__To do__
Every line in the records below between the one holding "ATOM 26 C CA" and the one holding "ATOM 32 C CA", inclusive, is to be set down exactly; all other lines are to be left out.

*** Excerpted data Section Begins ***

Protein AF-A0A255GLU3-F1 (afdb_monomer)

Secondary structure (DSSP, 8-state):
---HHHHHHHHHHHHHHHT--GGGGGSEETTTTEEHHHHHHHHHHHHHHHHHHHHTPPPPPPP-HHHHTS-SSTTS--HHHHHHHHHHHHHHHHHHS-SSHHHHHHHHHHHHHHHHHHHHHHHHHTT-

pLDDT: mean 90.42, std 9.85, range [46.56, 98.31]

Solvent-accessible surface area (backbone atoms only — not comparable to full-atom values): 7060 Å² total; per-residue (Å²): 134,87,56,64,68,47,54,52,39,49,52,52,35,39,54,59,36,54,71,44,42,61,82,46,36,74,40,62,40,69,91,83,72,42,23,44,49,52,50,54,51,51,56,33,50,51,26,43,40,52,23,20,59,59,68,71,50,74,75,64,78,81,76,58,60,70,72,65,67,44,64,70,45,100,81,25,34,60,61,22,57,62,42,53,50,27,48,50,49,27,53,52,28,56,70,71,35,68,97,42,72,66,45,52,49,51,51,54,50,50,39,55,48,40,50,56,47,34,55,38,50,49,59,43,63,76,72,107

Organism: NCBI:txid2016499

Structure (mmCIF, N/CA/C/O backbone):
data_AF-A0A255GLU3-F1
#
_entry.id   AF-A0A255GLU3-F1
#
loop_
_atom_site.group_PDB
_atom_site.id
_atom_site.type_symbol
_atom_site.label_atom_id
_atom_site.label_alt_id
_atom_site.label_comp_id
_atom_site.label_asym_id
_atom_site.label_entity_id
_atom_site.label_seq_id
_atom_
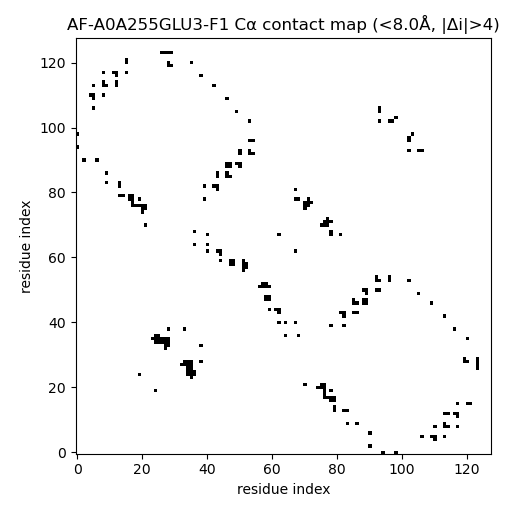site.pdbx_PDB_ins_code
_atom_site.Cartn_x
_atom_site.Cartn_y
_atom_site.Cartn_z
_atom_site.occupancy
_atom_site.B_iso_or_equiv
_atom_site.auth_seq_id
_atom_site.auth_comp_id
_atom_site.auth_asym_id
_atom_site.auth_atom_id
_atom_site.pdbx_PDB_model_num
ATOM 1 N N . MET A 1 1 ? 16.922 4.184 -11.703 1.00 92.56 1 MET A N 1
ATOM 2 C CA . MET A 1 1 ? 15.909 5.138 -11.209 1.00 92.56 1 MET A CA 1
ATOM 3 C C . MET A 1 1 ? 16.185 5.402 -9.740 1.00 92.56 1 MET A C 1
ATOM 5 O O . MET A 1 1 ? 16.649 4.482 -9.081 1.00 92.56 1 MET A O 1
ATOM 9 N N . ASP A 1 2 ? 15.966 6.621 -9.252 1.00 94.50 2 ASP A N 1
ATOM 10 C CA . ASP A 1 2 ? 16.043 6.922 -7.817 1.00 94.50 2 ASP A CA 1
ATOM 11 C C . ASP A 1 2 ? 14.709 6.559 -7.149 1.00 94.50 2 ASP A C 1
ATOM 13 O O . ASP A 1 2 ? 13.665 7.063 -7.562 1.00 94.50 2 ASP A O 1
ATOM 17 N N . LEU A 1 3 ? 14.746 5.655 -6.165 1.00 96.31 3 LEU A N 1
ATOM 18 C CA . LEU A 1 3 ? 13.564 5.190 -5.432 1.00 96.31 3 LEU A CA 1
ATOM 19 C C . LEU A 1 3 ? 13.383 5.894 -4.082 1.00 96.31 3 LEU A C 1
ATOM 21 O O . LEU A 1 3 ? 12.365 5.666 -3.429 1.00 96.31 3 LEU A O 1
ATOM 25 N N . SER A 1 4 ? 14.305 6.776 -3.682 1.00 98.12 4 SER A N 1
ATOM 26 C CA . SER A 1 4 ? 14.265 7.438 -2.374 1.00 98.12 4 SER A CA 1
ATOM 27 C C . SER A 1 4 ? 12.946 8.171 -2.069 1.00 98.12 4 SER A C 1
ATOM 29 O O . SER A 1 4 ? 12.490 8.087 -0.923 1.00 98.12 4 SER A O 1
ATOM 31 N N . PRO A 1 5 ? 12.239 8.801 -3.038 1.00 98.25 5 PRO A N 1
ATOM 32 C CA . PRO A 1 5 ? 10.929 9.388 -2.753 1.00 98.25 5 PRO A CA 1
ATOM 33 C C . PRO A 1 5 ? 9.878 8.329 -2.403 1.00 98.25 5 PRO A C 1
ATOM 35 O O . PRO A 1 5 ? 9.104 8.505 -1.463 1.00 98.25 5 PRO A O 1
ATOM 38 N N . LEU A 1 6 ? 9.875 7.199 -3.117 1.00 98.06 6 LEU A N 1
ATOM 39 C CA . LEU A 1 6 ? 8.957 6.091 -2.853 1.00 98.06 6 LEU A CA 1
ATOM 40 C C . LEU A 1 6 ? 9.276 5.402 -1.524 1.00 98.06 6 LEU A C 1
ATOM 42 O O . LEU A 1 6 ? 8.353 5.033 -0.799 1.00 98.06 6 LEU A O 1
ATOM 46 N N . GLU A 1 7 ? 10.554 5.241 -1.186 1.00 98.12 7 GLU A N 1
ATOM 47 C CA . GLU A 1 7 ? 10.992 4.709 0.109 1.00 98.12 7 GLU A CA 1
ATOM 48 C C . GLU A 1 7 ? 10.505 5.589 1.265 1.00 98.12 7 GLU A C 1
ATOM 50 O O . GLU A 1 7 ? 9.894 5.076 2.203 1.00 98.12 7 GLU A O 1
ATOM 55 N N . SER A 1 8 ? 10.685 6.910 1.164 1.00 98.31 8 SER A N 1
ATOM 56 C CA . SER A 1 8 ? 10.207 7.863 2.172 1.00 98.31 8 SER A CA 1
ATOM 57 C C . SER A 1 8 ? 8.683 7.850 2.295 1.00 98.31 8 SER A C 1
ATOM 59 O O . SER A 1 8 ? 8.162 7.754 3.405 1.00 98.31 8 SER A O 1
ATOM 61 N N . ALA A 1 9 ? 7.960 7.895 1.173 1.00 98.19 9 ALA A N 1
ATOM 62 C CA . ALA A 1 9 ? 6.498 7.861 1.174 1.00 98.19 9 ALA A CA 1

*** Excerpted data Section Ends ***

__Expected answer__
ATOM 26 C CA . SER A 1 4 ? 14.265 7.438 -2.374 1.00 98.12 4 SER A CA 1
ATOM 27 C C . SER A 1 4 ? 12.946 8.171 -2.069 1.00 98.12 4 SER A C 1
ATOM 29 O O . SER A 1 4 ? 12.490 8.087 -0.923 1.00 98.12 4 SER A O 1
ATOM 31 N N . PRO A 1 5 ? 12.239 8.801 -3.038 1.00 98.25 5 PRO A N 1
ATOM 32 C CA . PRO A 1 5 ? 10.929 9.388 -2.753 1.00 98.25 5 PRO A CA 1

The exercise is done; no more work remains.